I was riding with a mate though the netherlands when his chain broke when crossing a main road using a toucan type crossing. The chain got well and truly jammed in the cassette. After we had un-jammed it we realised the chain was shorter than before. I went back to the road and found a section of chain of about 4 links laying in the road. I'm not quite sure how the chain managed to break in two places at once.

I always carry a park tool chain tool and a few links of chain and a powerlink. I've never had a chain snap. Sod's law dictates that the day I forget the tools my chain will break.


----------



## AlanW (23 Nov 2009)

In nearly 30 years cycling I have never broke a chain till I went over to 10sp. Since then I have broken three chains in the last two years!


----------



## thewrinklyninja (2 Dec 2009)

three chain in two years sounds crazy!


----------



## Beardie (5 Feb 2010)

My most interesting chain break was riding into Leicester for Spokesfest 2002. I was riding a Flevo Oke-Ja, it was late and in the dark I put a 180 degree twist in the chain. Such is the length of the chain, however, that it still worked perfectly. In fact, I didn't notice until later, and didn't bother fixing it until much later.


----------



## Auntie Helen (6 Feb 2010)

I've had two chain breaks, the first when suddenly powering up a short sharp hill... didn't know what had happened initially. Looking behind and seeing this huge trail of chain behind me was quite amusing.

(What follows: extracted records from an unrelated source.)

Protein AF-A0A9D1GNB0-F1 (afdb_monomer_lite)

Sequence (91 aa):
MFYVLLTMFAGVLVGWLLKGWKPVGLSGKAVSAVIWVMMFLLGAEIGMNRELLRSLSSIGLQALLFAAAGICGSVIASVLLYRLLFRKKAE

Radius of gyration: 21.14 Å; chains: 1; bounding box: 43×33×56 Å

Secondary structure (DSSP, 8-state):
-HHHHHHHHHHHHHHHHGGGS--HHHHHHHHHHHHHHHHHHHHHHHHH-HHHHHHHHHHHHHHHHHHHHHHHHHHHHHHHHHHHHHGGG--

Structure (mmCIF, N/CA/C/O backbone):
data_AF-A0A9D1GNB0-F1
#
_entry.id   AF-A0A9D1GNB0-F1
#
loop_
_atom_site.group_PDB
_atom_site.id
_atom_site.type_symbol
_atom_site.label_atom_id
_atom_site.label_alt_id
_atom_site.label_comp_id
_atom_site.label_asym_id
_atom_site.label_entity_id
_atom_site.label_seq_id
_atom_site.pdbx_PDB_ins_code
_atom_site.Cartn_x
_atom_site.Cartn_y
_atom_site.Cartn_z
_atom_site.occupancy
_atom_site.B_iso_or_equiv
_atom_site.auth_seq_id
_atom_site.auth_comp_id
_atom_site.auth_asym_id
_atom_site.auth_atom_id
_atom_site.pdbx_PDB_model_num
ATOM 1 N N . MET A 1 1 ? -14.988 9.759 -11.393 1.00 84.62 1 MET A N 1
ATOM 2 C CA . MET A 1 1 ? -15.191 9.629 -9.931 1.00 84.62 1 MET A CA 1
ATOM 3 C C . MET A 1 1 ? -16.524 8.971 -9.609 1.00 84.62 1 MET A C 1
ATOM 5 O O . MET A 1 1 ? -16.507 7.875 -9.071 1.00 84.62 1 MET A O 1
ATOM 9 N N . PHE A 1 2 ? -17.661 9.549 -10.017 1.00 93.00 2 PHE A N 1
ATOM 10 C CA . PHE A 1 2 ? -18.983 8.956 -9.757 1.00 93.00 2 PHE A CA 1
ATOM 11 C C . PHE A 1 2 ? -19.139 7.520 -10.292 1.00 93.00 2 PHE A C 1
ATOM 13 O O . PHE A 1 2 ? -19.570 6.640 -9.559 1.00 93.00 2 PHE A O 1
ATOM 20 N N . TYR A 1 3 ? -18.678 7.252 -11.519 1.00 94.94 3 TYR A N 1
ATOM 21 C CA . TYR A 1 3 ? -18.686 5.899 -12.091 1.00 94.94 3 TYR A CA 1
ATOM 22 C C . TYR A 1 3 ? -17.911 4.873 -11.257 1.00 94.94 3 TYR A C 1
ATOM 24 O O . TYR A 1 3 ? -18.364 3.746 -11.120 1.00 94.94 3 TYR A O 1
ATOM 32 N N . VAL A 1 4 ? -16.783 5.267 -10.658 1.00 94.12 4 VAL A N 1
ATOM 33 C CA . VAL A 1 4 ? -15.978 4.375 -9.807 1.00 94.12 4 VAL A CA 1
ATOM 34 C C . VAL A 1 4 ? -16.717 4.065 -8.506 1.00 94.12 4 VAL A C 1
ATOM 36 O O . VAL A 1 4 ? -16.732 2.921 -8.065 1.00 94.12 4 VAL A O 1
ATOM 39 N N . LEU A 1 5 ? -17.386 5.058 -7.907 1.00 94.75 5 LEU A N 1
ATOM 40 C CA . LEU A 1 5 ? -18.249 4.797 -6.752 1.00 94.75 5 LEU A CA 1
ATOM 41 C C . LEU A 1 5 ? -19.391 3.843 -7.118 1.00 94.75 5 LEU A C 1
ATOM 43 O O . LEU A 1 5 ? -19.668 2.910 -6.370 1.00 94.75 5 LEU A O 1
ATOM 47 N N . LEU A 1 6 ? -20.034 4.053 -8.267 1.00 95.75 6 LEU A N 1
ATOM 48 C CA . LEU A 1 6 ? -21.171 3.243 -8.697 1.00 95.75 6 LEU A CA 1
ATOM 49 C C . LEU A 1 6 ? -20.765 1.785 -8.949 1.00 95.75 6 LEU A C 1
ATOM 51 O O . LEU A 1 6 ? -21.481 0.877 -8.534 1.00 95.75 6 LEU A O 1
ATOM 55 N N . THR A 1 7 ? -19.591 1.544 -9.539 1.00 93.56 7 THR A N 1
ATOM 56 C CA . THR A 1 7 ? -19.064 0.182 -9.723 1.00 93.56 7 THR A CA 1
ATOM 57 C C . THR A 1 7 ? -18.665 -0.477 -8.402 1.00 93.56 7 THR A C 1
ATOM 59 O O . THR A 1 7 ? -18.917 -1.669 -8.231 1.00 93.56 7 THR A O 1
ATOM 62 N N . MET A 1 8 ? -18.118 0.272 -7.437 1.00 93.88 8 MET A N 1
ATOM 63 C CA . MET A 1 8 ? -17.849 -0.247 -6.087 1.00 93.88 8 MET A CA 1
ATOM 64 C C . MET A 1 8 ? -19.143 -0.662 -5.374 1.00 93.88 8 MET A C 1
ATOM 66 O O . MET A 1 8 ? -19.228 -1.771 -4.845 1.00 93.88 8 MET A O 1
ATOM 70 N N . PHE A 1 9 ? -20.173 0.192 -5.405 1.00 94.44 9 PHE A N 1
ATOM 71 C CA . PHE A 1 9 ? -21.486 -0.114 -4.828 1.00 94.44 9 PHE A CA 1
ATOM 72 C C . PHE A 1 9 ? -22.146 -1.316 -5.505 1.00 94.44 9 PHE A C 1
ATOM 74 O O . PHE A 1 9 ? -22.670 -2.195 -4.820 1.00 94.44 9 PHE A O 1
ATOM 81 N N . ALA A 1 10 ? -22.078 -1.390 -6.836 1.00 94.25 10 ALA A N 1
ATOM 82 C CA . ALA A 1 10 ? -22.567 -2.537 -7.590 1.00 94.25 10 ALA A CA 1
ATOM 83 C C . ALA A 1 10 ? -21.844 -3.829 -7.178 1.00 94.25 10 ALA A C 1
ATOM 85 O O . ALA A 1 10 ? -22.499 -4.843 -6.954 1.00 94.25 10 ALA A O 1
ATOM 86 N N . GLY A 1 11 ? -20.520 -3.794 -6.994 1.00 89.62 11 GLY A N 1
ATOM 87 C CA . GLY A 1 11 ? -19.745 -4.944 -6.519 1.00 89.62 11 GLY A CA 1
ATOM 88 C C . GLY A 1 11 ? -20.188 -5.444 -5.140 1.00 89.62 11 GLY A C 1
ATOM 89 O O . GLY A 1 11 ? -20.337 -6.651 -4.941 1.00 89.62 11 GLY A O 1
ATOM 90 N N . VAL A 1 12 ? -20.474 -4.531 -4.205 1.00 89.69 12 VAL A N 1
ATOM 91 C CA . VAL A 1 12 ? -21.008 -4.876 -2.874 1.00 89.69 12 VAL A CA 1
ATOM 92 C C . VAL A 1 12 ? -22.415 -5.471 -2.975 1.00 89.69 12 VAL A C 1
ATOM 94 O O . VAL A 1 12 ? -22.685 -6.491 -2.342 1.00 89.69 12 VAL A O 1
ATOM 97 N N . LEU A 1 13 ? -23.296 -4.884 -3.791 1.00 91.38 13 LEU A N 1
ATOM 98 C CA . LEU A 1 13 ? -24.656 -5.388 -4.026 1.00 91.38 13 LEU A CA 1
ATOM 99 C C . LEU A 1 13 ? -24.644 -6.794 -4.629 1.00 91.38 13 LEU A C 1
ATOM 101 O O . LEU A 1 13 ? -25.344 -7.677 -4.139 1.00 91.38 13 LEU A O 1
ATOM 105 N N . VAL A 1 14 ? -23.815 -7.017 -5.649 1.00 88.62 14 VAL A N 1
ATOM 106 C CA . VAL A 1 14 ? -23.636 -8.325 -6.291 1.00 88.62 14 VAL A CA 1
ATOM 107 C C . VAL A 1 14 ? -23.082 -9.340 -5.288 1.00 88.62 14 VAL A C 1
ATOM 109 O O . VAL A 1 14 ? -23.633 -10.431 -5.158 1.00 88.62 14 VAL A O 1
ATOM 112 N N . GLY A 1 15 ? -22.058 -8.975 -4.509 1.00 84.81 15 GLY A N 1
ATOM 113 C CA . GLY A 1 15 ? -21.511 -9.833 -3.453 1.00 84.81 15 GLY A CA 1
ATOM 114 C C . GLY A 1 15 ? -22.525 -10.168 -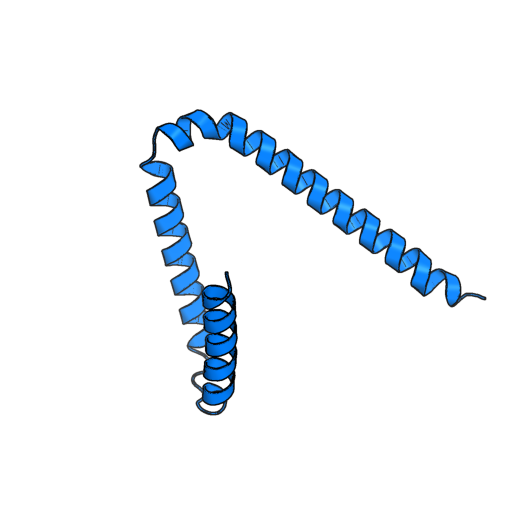2.352 1.00 84.81 15 GLY A C 1
ATOM 115 O O . GLY A 1 15 ? -22.536 -11.287 -1.839 1.00 84.81 15 GLY A O 1
ATOM 116 N N . TRP A 1 16 ? -23.415 -9.231 -2.015 1.00 84.12 16 TRP A N 1
ATOM 117 C CA . TRP A 1 16 ? -24.493 -9.449 -1.052 1.00 84.12 16 TRP A CA 1
ATOM 118 C C . TRP A 1 16 ? -25.591 -10.367 -1.606 1.00 84.12 16 TRP A C 1
ATOM 120 O O . TRP A 1 16 ? -26.006 -11.292 -0.907 1.00 84.12 16 TRP A O 1
ATOM 130 N N . LEU A 1 17 ? -26.002 -10.185 -2.866 1.00 83.62 17 LEU A N 1
ATOM 131 C CA . LEU A 1 17 ? -27.004 -11.025 -3.535 1.00 83.62 17 LEU A CA 1
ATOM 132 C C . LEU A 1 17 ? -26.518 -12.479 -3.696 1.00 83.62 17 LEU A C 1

Second time was the very end of last year. Due to the bad weather I'd kept my chain much longer before changing it, assuming that the salt/snow would wreck a new chain. Anyway I was doing a 50 miler on a chain that'd done 4,500 miles (I usually change around 3,500) and had a most exciting moment when a chain part broke, lifted up a piece of chain which then caught on the front chain tube, ripped it off its mountings and into the front gear changer widget. Took me a while to work out what had happened, I thought the chain tube had just disconnected itself on its own. Although the chain didn't completely break so I didn't have the faff of re-threading it through the tubes, when I took it off I noticed cracks in about eight of the links. This encouraged me with the quality of KMC chains - it kept going way after I normally change them, despite several weak spots.


----------



## PaulM (7 Feb 2010)

*Can 9 speed chains be reliably rivetted?*



AlanW said:


> In nearly 30 years cycling I have never broke a chain till I went over to 10sp. Since then I have broken three chains in the last two years!

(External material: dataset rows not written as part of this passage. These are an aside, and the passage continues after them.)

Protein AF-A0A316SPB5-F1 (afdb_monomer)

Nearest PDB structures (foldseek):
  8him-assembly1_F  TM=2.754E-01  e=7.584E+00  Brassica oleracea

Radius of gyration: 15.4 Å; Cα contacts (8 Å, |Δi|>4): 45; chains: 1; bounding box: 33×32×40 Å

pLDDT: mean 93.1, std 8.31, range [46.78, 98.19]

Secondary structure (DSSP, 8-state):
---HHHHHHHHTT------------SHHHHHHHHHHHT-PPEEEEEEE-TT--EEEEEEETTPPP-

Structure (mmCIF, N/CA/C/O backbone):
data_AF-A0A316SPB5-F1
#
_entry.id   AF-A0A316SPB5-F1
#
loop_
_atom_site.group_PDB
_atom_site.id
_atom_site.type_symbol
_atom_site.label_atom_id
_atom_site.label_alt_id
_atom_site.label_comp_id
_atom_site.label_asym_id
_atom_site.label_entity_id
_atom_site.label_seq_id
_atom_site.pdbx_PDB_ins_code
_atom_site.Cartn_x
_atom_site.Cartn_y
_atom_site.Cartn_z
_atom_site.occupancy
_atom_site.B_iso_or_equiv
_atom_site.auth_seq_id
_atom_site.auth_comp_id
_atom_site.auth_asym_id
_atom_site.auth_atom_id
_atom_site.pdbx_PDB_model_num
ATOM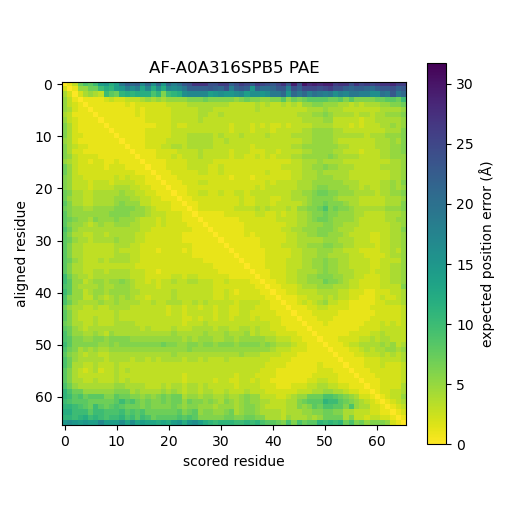 1 N N . MET A 1 1 ? -9.251 20.131 1.889 1.00 46.78 1 MET A N 1
ATOM 2 C CA . MET A 1 1 ? -8.814 19.357 0.707 1.00 46.78 1 MET A CA 1
ATOM 3 C C . MET A 1 1 ? -9.881 18.323 0.407 1.00 46.78 1 MET A C 1
ATOM 5 O O . MET A 1 1 ? -10.163 17.501 1.266 1.00 46.78 1 MET A O 1
ATOM 9 N N . THR A 1 2 ? -10.528 18.394 -0.753 1.00 56.88 2 THR A N 1
ATOM 10 C CA . THR A 1 2 ? -11.561 17.425 -1.140 1.00 56.88 2 THR A CA 1
ATOM 11 C C . THR A 1 2 ? -10.869 16.141 -1.586 1.00 56.88 2 THR A C 1
ATOM 13 O O . THR A 1 2 ? -10.225 16.125 -2.634 1.00 56.88 2 THR A O 1
ATOM 16 N N . ASN A 1 3 ? -10.939 15.083 -0.776 1.00 83.75 3 ASN A N 1
ATOM 17 C CA . ASN A 1 3 ? -10.294 13.811 -1.090 1.00 83.75 3 ASN A CA 1
ATOM 18 C C . ASN A 1 3 ? -11.116 13.076 -2.165 1.00 83.75 3 ASN A C 1
ATOM 20 O O . ASN A 1 3 ? -12.012 12.290 -1.863 1.00 83.75 3 ASN A O 1
ATOM 24 N N . HIS A 1 4 ? -10.839 13.394 -3.437 1.00 94.38 4 HIS A N 1
ATOM 25 C CA . HIS A 1 4 ? -11.534 12.858 -4.615 1.00 94.38 4 HIS A CA 1
ATOM 26 C C . HIS A 1 4 ? -11.635 11.322 -4.596 1.00 94.38 4 HIS A C 1
ATOM 28 O O . HIS A 1 4 ? -12.628 10.759 -5.056 1.00 94.38 4 HIS A O 1
ATOM 34 N N . ILE A 1 5 ? -10.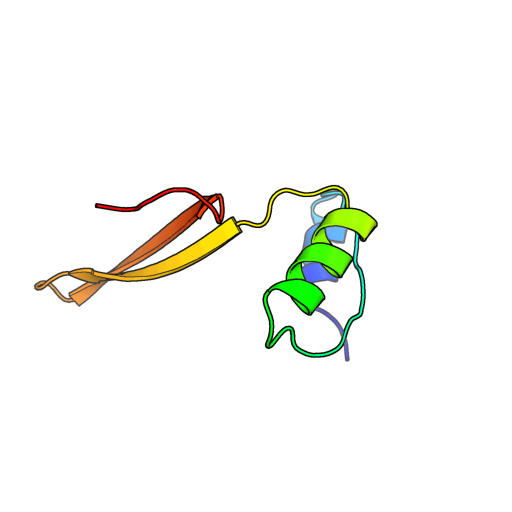635 10.642 -4.027 1.00 95.06 5 ILE A N 1
ATOM 35 C CA . ILE A 1 5 ? -10.621 9.183 -3.890 1.00 95.06 5 ILE A CA 1
ATOM 36 C C . ILE A 1 5 ? -11.753 8.727 -2.963 1.00 95.06 5 ILE A C 1
ATOM 38 O O . ILE A 1 5 ? -12.578 7.921 -3.380 1.00 95.06 5 ILE A O 1
ATOM 42 N N . LEU A 1 6 ? -11.859 9.287 -1.753 1.00 95.81 6 LEU A N 1
ATOM 43 C CA . LEU A 1 6 ? -12.907 8.911 -0.790 1.00 95.81 6 LEU A CA 1
ATOM 44 C C . LEU A 1 6 ? -14.315 9.211 -1.317 1.00 95.81 6 LEU A C 1
ATOM 46 O O . LEU A 1 6 ? -15.231 8.411 -1.128 1.00 95.81 6 LEU A O 1
ATOM 50 N N . ASN A 1 7 ? -14.476 10.318 -2.047 1.00 96.00 7 ASN A N 1
ATOM 51 C CA . ASN A 1 7 ? -15.742 10.643 -2.706 1.00 96.00 7 ASN A CA 1
ATOM 52 C C . ASN A 1 7 ? -16.114 9.601 -3.768 1.00 96.00 7 ASN A C 1
ATOM 54 O O . ASN A 1 7 ? -17.277 9.224 -3.874 1.00 96.00 7 ASN A O 1
ATOM 58 N N . THR A 1 8 ? -15.130 9.120 -4.532 1.00 97.06 8 THR A N 1
ATOM 59 C CA . THR A 1 8 ? -15.333 8.068 -5.539 1.00 97.06 8 THR A CA 1
ATOM 60 C C . THR A 1 8 ? -15.686 6.734 -4.879 1.00 97.06 8 THR A C 1
ATOM 62 O O . THR A 1 8 ? -16.596 6.049 -5.331 1.00 97.06 8 THR A O 1
ATOM 65 N N . LEU A 1 9 ? -15.017 6.367 -3.781 1.00 97.31 9 LEU A N 1
ATOM 66 C CA . LEU A 1 9 ? -15.356 5.152 -3.032 1.00 97.31 9 LEU A CA 1
ATOM 67 C C . LEU A 1 9 ? -16.778 5.230 -2.464 1.00 97.31 9 LEU A C 1
ATOM 69 O O . LEU A 1 9 ? -17.549 4.286 -2.611 1.00 97.31 9 LEU A O 1
ATOM 73 N N . THR A 1 10 ? -17.147 6.386 -1.903 1.00 96.62 10 THR A N 1
ATOM 74 C CA . THR A 1 10 ? -18.502 6.650 -1.402 1.00 96.62 10 THR A CA 1
ATOM 75 C C . THR A 1 10 ? -19.546 6.537 -2.512 1.00 96.62 10 THR A C 1
ATOM 77 O O . THR A 1 10 ? -20.559 5.870 -2.326 1.00 96.62 10 THR A O 1
ATOM 80 N N . SER A 1 11 ? -19.310 7.144 -3.681 1.00 97.50 11 SER A N 1
ATOM 81 C CA . SER A 1 11 ? -20.275 7.112 -4.788 1.00 97.50 11 SER A CA 1
ATOM 82 C C . SER A 1 11 ? -20.444 5.719 -5.398 1.00 97.50 11 SER A C 1
ATOM 84 O O . SER A 1 11 ? -21.529 5.385 -5.867 1.00 97.50 11 SER A O 1
ATOM 86 N N . LEU A 1 12 ? -19.397 4.893 -5.348 1.00 98.19 12 LEU A N 1
ATOM 87 C CA . LEU A 1 12 ? -19.427 3.485 -5.749 1.00 98.19 12 LEU A CA 1
ATOM 88 C C . LEU A 1 12 ? -19.920 2.547 -4.635 1.00 98.19 12 LEU A C 1
ATOM 90 O O . LEU A 1 12 ? -19.980 1.337 -4.846 1.00 98.19 12 LEU A O 1
ATOM 94 N N . ASN A 1 13 ? -20.282 3.087 -3.467 1.00 97.94 13 ASN A N 1
ATOM 95 C CA . ASN A 1 13 ? -20.734 2.337 -2.298 1.00 97.94 13 ASN A CA 1
ATOM 96 C C . ASN A 1 13 ? -19.708 1.292 -1.806 1.00 97.94 13 ASN A C 1
ATOM 98 O O . ASN A 1 13 ? -20.069 0.209 -1.342 1.00 97.94 13 ASN A O 1
ATOM 102 N N . ILE A 1 14 ? -18.417 1.619 -1.921 1.00 98.00 14 ILE A N 1
ATOM 103 C CA . ILE A 1 14 ? -17.296 0.822 -1.418 1.00 98.00 14 ILE A CA 1
ATOM 104 C C . ILE A 1 14 ? -16.960 1.319 -0.011 1.00 98.00 14 ILE A C 1
ATOM 106 O O . ILE A 1 14 ? -16.566 2.470 0.172 1.00 98.00 14 ILE A O 1
ATOM 110 N N . SER A 1 15 ? -17.103 0.448 0.987 1.00 96.50 15 SER A N 1
ATOM 111 C CA . SER A 1 15 ? -16.750 0.761 2.374 1.00 96.50 15 SER A CA 1
ATOM 112 C C . SER A 1 15 ? -15.244 0.954 2.538 1.00 96.50 15 SER A C 1
ATOM 114 O O . SER A 1 15 ? -14.459 0.178 1.992 1.00 96.50 15 SER A O 1
ATOM 116 N N . TYR A 1 16 ? -14.846 1.929 3.350 1.00 94.81 16 TYR A N 1
ATOM 117 C CA . TYR A 1 16 ? -13.449 2.186 3.679 1.00 94.81 16 TYR A CA 1
ATOM 118 C C . TYR A 1 16 ? -13.297 2.649 5.132 1.00 94.81 16 TYR A C 1
ATOM 120 O O . TYR A 1 16 ? -14.229 3.189 5.727 1.00 94.81 16 TYR A O 1
ATOM 128 N N . GLU A 1 17 ? -12.095 2.471 5.671 1.00 94.50 17 GLU A N 1
ATOM 129 C CA . GLU A 1 17 ? -11.640 3.036 6.941 1.00 94.50 17 GLU A CA 1
ATOM 130 C C . GLU A 1 17 ? -10.393 3.885 6.668 1.00 94.50 17 GLU A C 1
ATOM 132 O O . GLU A 1 17 ? -9.581 3.541 5.806 1.00 94.50 17 GLU A O 1
ATOM 137 N N . VAL A 1 18 ? -10.257 5.018 7.359 1.00 93.50 18 VAL A N 1
ATOM 138 C CA . VAL A 1 18 ? -9.108 5.924 7.222 1.00 93.50 18 VAL A CA 1
ATOM 139 C C . VAL A 1 18 ? -8.496 6.143 8.595 1.00 93.50 18 VAL A C 1
ATOM 141 O O . VAL A 1 18 ? -9.194 6.537 9.527 1.00 93.50 18 VAL A O 1
ATOM 144 N N . LEU A 1 19 ? -7.185 5.942 8.693 1.00 94.31 19 LEU A N 1
ATOM 145 C CA . LEU A 1 19 ? -6.381 6.334 9.843 1.00 94.31 19 LEU A CA 1
ATOM 146 C C . LEU A 1 19 ? -5.401 7.418 9.394 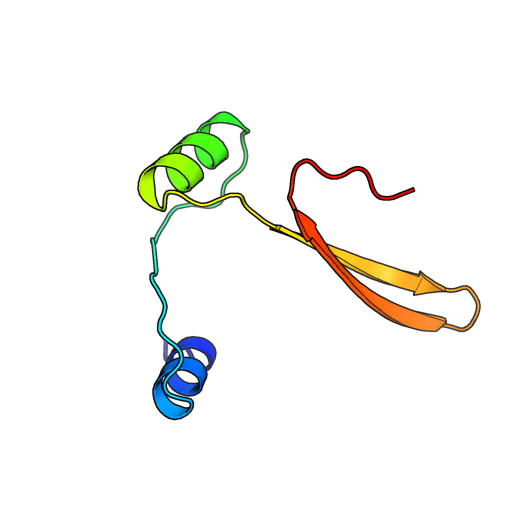1.00 94.31 19 LEU A C 1
ATOM 148 O O . LEU A 1 19 ? -4.517 7.151 8.584 1.00 94.31 19 LEU A O 1
ATOM 152 N N . GLU A 1 20 ? -5.558 8.636 9.908 1.00 93.94 20 GLU A N 1
ATOM 153 C CA . GLU A 1 20 ? -4.565 9.694 9.709 1.00 93.94 20 GLU A CA 1
ATOM 154 C C . GLU A 1 20 ? -3.331 9.420 10.579 1.00 93.94 20 GLU A C 1
ATOM 156 O O . GLU A 1 20 ? -3.449 9.082 11.760 1.00 93.94 20 GLU A O 1
ATOM 161 N N . HIS A 1 21 ? -2.143 9.541 9.990 1.00 92.62 21 HIS A N 1
ATOM 162 C CA . HIS A 1 21 ? -0.868 9.339 10.669 1.00 92.62 21 HIS A CA 1
ATOM 163 C C . HIS A 1 21 ? 0.248 10.127 9.965 1.00 92.62 21 HIS A C 1
ATOM 165 O O . HIS A 1 21 ? 0.152 10.433 8.775 1.00 92.62 21 HIS A O 1
ATOM 171 N N . GLU A 1 22 ? 1.325 10.429 10.691 1.00 93.94 22 GLU A N 1
ATOM 172 C CA . GLU A 1 22 ? 2.550 10.999 10.114 1.00 93.94 22 GLU A CA 1
ATOM 173 C C . GLU A 1 22 ? 3.235 10.001 9.158 1.00 93.94 22 GLU A C 1
ATOM 175 O O . GLU A 1 22 ? 2.982 8.793 9.250 1.00 93.94 22 GLU A O 1
ATOM 180 N N . PRO A 1 23 ? 4.108 10.449 8.234 1.00 94.50 23 PRO A N 1
ATOM 181 C CA . PRO A 1 23 ? 4.842 9.547 7.350 1.00 94.50 23 PRO A CA 1
ATOM 182 C C . PRO A 1 23 ? 5.561 8.429 8.116 1.00 94.50 23 PRO A C 1
ATOM 184 O O . PRO A 1 23 ? 6.307 8.683 9.059 1.00 94.50 23 PRO A O 1
ATOM 187 N N . LEU A 1 24 ? 5.355 7.185 7.680 1.00 94.50 24 LEU A N 1
ATOM 188 C CA . LEU A 1 24 ? 5.953 6.001 8.296 1.00 94.50 24 LEU A CA 1
ATOM 189 C C . LEU A 1 24 ? 7.372 5.828 7.758 1.00 94.50 24 LEU A C 1
ATOM 191 O O . LEU A 1 24 ? 7.558 5.522 6.579 1.00 94.50 24 LEU A O 1
ATOM 195 N N . LEU A 1 25 ? 8.368 6.060 8.610 1.00 95.25 25 LEU A N 1
ATOM 196 C CA . LEU A 1 25 ? 9.782 6.016 8.222 1.00 95.25 25 LEU A CA 1
ATOM 197 C C . LEU A 1 25 ? 10.510 4.816 8.826 1.00 95.25 25 LEU A C 1
ATOM 199 O O . LEU A 1 25 ? 11.538 4.391 8.295 1.00 95.25 25 LEU A O 1
ATOM 203 N N . THR A 1 26 ? 9.981 4.252 9.912 1.00 95.75 26 THR A N 1
ATOM 204 C CA . THR A 1 26 ? 10.538 3.072 10.570 1.00 95.75 26 THR A CA 1
ATOM 205 C C . THR A 1 26 ? 9.581 1.884 10.518 1.00 95.75 26 THR A C 1
ATOM 207 O O . THR A 1 26 ? 8.373 2.025 10.327 1.00 95.75 26 THR A O 1
ATOM 210 N N . ILE A 1 27 ? 10.129 0.682 10.726 1.00 93.19 27 ILE A N 1
ATOM 211 C CA . ILE A 1 27 ? 9.324 -0.539 10.877 1.00 93.19 27 ILE A CA 1
ATOM 212 C C . ILE A 1 27 ? 8.367 -0.417 12.068 1.00 93.19 27 ILE A C 1
ATOM 214 O O . ILE A 1 27 ? 7.236 -0.884 11.985 1.00 93.19 27 ILE A O 1
ATOM 218 N N . GLN A 1 28 ? 8.803 0.225 13.155 1.00 95.06 28 GLN A N 1
ATOM 219 C CA . GLN A 1 28 ? 7.984 0.383 14.353 1.00 95.06 28 GLN A CA 1
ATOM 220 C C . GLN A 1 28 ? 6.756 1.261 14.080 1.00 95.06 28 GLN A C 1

Some people stick with 8sp because it is much easier to rivet the links because of the thicker side plates. Indeed some claim that you cannot reliably rivet together 9 speed links but must use a connector instead. This must be a problem when replacing a recumbent's 9 sp chain, since I assume you have to buy 2 or 3 normal length chains and join them together.

How do people join 9 sp chains?


----------



## GrasB (7 Feb 2010)

PaulM said:


> How do people join 9 sp chains?


SRAM power links pack of 3.


----------



## AlanW (7 Feb 2010)

PaulM said:


> How do people join 9 sp chains?



For years I always used the snap rivet included with the chain on the MTB and never had any problems. 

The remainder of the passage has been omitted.